How many lines in the records below hold the string "interacting"? Please answer with the number and nothing more.

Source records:
>>>>

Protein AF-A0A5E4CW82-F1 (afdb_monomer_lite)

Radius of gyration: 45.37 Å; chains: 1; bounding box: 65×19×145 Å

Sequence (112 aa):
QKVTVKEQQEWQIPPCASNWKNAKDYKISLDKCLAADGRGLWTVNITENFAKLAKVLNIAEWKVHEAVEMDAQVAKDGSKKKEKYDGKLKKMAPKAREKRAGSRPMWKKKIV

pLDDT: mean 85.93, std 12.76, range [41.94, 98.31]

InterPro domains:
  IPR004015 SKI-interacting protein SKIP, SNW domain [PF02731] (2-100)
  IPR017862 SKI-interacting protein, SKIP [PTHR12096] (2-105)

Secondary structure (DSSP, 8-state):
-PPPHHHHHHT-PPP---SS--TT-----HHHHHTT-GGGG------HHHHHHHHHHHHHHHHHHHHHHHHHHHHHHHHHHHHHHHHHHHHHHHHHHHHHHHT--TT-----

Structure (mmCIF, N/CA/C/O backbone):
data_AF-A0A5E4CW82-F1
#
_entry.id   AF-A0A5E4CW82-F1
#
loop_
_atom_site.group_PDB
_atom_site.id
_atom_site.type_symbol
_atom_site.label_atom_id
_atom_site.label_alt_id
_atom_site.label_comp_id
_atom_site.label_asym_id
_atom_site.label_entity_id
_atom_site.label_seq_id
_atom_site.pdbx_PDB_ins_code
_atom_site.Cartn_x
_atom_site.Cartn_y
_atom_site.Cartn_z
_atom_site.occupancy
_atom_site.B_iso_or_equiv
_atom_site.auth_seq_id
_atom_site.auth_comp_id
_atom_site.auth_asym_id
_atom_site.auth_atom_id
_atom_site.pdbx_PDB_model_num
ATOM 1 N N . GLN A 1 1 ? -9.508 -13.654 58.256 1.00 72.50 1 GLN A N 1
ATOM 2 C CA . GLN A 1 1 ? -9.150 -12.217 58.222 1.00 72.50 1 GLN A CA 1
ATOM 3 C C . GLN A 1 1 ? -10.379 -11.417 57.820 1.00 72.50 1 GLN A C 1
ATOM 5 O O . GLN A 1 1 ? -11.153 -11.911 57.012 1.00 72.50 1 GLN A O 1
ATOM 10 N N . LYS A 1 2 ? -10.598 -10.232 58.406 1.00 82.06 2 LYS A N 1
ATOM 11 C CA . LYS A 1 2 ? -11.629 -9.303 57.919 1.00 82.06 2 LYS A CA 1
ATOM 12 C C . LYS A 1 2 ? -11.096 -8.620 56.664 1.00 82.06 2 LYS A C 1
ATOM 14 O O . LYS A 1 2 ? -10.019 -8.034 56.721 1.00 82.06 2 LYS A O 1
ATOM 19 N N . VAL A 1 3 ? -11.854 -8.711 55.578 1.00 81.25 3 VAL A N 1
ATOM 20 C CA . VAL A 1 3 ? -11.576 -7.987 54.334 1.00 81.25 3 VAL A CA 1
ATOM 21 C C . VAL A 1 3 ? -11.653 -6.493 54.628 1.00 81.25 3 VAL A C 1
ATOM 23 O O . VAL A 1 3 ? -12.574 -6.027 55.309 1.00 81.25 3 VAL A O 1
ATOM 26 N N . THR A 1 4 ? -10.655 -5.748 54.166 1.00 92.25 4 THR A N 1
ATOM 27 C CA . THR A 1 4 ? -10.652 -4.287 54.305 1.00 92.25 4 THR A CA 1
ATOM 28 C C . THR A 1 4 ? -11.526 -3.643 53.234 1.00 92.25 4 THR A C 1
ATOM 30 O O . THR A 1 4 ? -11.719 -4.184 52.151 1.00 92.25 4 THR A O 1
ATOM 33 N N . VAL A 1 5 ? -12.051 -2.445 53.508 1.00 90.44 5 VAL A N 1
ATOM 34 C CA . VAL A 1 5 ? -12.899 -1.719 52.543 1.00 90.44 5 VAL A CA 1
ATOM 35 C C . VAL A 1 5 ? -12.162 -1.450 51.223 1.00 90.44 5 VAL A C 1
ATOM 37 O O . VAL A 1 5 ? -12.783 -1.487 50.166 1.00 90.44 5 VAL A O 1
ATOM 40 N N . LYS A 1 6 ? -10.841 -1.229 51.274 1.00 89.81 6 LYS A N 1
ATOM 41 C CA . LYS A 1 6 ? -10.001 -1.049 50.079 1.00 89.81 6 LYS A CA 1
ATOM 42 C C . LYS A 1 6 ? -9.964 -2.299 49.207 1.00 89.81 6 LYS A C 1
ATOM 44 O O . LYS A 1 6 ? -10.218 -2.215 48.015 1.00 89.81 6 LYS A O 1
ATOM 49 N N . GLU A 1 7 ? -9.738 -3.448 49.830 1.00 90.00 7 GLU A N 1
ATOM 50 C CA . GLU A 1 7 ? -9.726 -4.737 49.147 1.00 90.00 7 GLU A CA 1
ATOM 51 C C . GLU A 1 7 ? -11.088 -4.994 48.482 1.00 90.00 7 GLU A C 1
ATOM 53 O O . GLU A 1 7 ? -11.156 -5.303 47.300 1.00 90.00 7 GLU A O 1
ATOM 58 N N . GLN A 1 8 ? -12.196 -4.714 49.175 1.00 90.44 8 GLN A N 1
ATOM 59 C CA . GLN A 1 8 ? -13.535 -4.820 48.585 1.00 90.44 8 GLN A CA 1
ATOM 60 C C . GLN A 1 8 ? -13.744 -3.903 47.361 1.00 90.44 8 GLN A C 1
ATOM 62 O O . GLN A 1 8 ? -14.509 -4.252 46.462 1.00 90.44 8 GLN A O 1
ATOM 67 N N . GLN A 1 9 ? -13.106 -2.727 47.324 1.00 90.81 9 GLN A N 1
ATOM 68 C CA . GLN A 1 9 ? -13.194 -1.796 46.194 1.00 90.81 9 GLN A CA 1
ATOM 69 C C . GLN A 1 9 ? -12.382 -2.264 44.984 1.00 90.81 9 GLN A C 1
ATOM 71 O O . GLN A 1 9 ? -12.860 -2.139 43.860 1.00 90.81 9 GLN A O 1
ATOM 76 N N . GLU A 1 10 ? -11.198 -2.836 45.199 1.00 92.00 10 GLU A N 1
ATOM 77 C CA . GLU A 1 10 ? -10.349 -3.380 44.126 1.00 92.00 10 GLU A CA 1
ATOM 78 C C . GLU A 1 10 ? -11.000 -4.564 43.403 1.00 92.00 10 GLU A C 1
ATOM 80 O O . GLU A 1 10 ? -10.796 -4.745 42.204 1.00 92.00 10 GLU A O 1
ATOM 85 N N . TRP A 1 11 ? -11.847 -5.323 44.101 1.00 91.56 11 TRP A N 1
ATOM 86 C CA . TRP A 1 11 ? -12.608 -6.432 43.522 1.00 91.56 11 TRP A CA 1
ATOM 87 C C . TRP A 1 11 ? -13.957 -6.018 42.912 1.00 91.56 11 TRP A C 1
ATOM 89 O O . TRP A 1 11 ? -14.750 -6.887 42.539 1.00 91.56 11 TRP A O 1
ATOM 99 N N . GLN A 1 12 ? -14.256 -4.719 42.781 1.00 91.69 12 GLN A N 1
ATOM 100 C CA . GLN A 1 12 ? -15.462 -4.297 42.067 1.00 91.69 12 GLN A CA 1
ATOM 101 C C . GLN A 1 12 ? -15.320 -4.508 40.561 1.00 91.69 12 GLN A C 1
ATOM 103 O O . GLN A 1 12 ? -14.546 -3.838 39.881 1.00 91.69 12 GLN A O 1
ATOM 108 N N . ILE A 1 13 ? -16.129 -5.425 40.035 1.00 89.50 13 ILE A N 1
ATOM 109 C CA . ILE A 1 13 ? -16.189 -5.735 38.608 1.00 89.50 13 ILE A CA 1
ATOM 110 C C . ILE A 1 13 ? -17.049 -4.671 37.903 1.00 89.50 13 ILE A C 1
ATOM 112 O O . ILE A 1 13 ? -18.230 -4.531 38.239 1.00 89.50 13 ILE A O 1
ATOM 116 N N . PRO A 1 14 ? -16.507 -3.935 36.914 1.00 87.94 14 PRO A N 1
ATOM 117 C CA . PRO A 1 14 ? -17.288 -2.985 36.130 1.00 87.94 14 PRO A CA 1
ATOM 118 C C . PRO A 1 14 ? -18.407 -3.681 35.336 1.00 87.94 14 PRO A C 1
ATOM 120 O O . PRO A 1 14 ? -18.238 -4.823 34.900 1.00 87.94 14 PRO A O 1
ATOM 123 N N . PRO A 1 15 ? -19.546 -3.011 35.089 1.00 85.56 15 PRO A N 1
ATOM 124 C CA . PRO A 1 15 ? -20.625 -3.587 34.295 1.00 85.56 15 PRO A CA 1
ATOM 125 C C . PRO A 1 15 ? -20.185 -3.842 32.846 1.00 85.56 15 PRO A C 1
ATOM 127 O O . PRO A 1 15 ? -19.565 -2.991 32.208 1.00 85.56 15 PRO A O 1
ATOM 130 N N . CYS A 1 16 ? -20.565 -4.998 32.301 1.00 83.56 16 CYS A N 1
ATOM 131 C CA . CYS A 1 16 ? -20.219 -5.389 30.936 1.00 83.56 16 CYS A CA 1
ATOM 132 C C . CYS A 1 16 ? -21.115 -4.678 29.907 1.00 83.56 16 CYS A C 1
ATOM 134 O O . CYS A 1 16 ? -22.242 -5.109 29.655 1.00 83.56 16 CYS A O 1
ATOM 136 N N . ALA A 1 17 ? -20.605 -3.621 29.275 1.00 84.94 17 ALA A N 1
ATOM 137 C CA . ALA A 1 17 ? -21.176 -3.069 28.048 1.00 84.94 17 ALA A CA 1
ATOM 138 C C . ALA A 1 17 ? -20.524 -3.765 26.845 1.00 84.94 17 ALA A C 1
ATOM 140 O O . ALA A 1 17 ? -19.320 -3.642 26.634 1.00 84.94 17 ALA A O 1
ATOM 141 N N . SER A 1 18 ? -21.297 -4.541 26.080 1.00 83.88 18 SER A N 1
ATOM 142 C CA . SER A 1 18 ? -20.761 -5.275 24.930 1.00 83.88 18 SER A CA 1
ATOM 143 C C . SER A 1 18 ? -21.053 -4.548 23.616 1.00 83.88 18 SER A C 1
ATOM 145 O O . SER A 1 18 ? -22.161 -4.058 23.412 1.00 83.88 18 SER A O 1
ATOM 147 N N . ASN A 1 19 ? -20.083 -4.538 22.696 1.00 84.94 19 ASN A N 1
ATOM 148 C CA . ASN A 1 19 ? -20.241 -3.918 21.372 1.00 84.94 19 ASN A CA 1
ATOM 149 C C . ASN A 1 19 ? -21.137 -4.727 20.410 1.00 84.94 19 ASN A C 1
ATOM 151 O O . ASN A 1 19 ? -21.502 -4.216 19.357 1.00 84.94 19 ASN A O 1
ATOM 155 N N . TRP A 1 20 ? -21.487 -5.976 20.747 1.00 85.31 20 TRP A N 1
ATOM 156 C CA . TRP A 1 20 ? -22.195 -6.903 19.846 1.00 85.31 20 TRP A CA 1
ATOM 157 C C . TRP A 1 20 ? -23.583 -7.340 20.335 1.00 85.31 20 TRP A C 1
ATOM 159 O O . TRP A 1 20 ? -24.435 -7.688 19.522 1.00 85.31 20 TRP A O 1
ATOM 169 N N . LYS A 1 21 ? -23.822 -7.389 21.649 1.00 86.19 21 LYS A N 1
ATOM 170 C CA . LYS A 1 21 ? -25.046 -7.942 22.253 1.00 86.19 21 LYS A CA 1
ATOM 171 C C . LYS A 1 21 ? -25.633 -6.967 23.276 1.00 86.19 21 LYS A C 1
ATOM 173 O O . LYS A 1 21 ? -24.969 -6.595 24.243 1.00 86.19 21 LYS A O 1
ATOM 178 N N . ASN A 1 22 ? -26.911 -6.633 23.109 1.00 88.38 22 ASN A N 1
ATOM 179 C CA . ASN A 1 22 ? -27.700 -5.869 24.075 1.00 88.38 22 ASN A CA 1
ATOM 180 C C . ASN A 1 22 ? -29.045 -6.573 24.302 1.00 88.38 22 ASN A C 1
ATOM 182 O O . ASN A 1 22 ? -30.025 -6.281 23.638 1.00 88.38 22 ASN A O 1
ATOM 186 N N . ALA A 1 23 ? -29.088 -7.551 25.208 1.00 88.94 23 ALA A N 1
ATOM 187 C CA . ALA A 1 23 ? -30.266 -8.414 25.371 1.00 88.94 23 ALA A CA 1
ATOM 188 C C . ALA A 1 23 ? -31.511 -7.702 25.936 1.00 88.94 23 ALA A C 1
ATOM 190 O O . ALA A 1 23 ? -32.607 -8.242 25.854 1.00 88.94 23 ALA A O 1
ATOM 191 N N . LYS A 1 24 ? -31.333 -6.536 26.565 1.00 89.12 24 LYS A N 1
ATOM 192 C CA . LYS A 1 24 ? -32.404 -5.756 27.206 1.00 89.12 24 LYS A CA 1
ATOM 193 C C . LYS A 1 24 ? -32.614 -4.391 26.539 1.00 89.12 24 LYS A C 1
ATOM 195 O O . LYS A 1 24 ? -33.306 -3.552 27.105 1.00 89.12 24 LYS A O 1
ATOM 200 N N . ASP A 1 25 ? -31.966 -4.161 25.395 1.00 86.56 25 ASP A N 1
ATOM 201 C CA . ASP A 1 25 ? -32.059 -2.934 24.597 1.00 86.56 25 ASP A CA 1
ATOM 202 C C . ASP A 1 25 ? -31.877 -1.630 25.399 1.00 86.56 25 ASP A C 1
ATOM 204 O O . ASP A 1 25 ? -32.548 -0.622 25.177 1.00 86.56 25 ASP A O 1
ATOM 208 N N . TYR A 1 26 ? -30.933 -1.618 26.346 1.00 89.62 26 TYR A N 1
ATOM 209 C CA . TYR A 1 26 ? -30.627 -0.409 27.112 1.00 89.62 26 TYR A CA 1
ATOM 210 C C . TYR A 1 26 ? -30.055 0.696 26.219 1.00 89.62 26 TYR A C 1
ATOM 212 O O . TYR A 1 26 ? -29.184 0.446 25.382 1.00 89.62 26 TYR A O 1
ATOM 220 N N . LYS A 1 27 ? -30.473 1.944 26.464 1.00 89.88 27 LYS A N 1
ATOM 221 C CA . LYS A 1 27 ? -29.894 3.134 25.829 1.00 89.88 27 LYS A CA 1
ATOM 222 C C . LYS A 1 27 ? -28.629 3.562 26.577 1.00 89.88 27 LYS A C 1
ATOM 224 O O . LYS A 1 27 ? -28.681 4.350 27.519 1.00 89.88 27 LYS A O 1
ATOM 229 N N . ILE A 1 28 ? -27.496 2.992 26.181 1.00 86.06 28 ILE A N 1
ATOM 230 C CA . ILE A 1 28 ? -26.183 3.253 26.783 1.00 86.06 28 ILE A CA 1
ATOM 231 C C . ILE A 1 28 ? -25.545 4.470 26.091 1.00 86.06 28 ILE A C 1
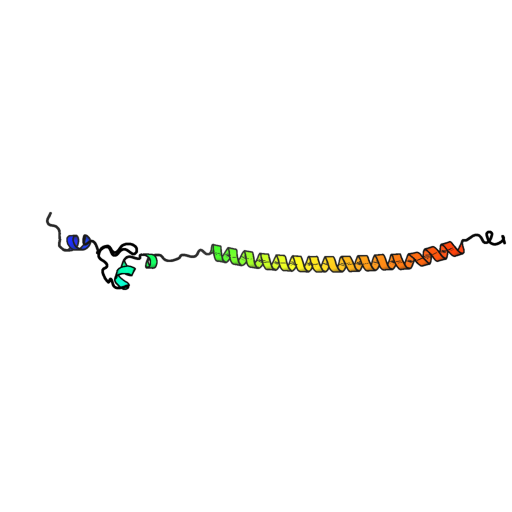
ATOM 233 O O . ILE A 1 28 ? -25.647 4.619 24.874 1.00 86.06 28 ILE A O 1
ATOM 237 N N . SER A 1 29 ? -24.910 5.362 26.858 1.00 87.06 29 SER A N 1
ATOM 238 C CA . SER A 1 29 ? -24.164 6.497 26.299 1.00 87.06 29 SER A CA 1
ATOM 239 C C . SER A 1 29 ? -22.876 6.036 25.608 1.00 87.06 29 SER A C 1
ATOM 241 O O . SER A 1 29 ? -22.250 5.066 26.037 1.00 87.06 29 SER A O 1
ATOM 243 N N . LEU A 1 30 ? -22.455 6.756 24.563 1.00 84.50 30 LEU A N 1
ATOM 244 C CA . LEU A 1 30 ? -21.283 6.397 23.751 1.00 84.50 30 LEU A CA 1
ATOM 245 C C . LEU A 1 30 ? -20.009 6.249 24.586 1.00 84.50 30 LEU A C 1
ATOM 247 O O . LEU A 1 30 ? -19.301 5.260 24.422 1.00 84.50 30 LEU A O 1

<<<<

Completed task =>
2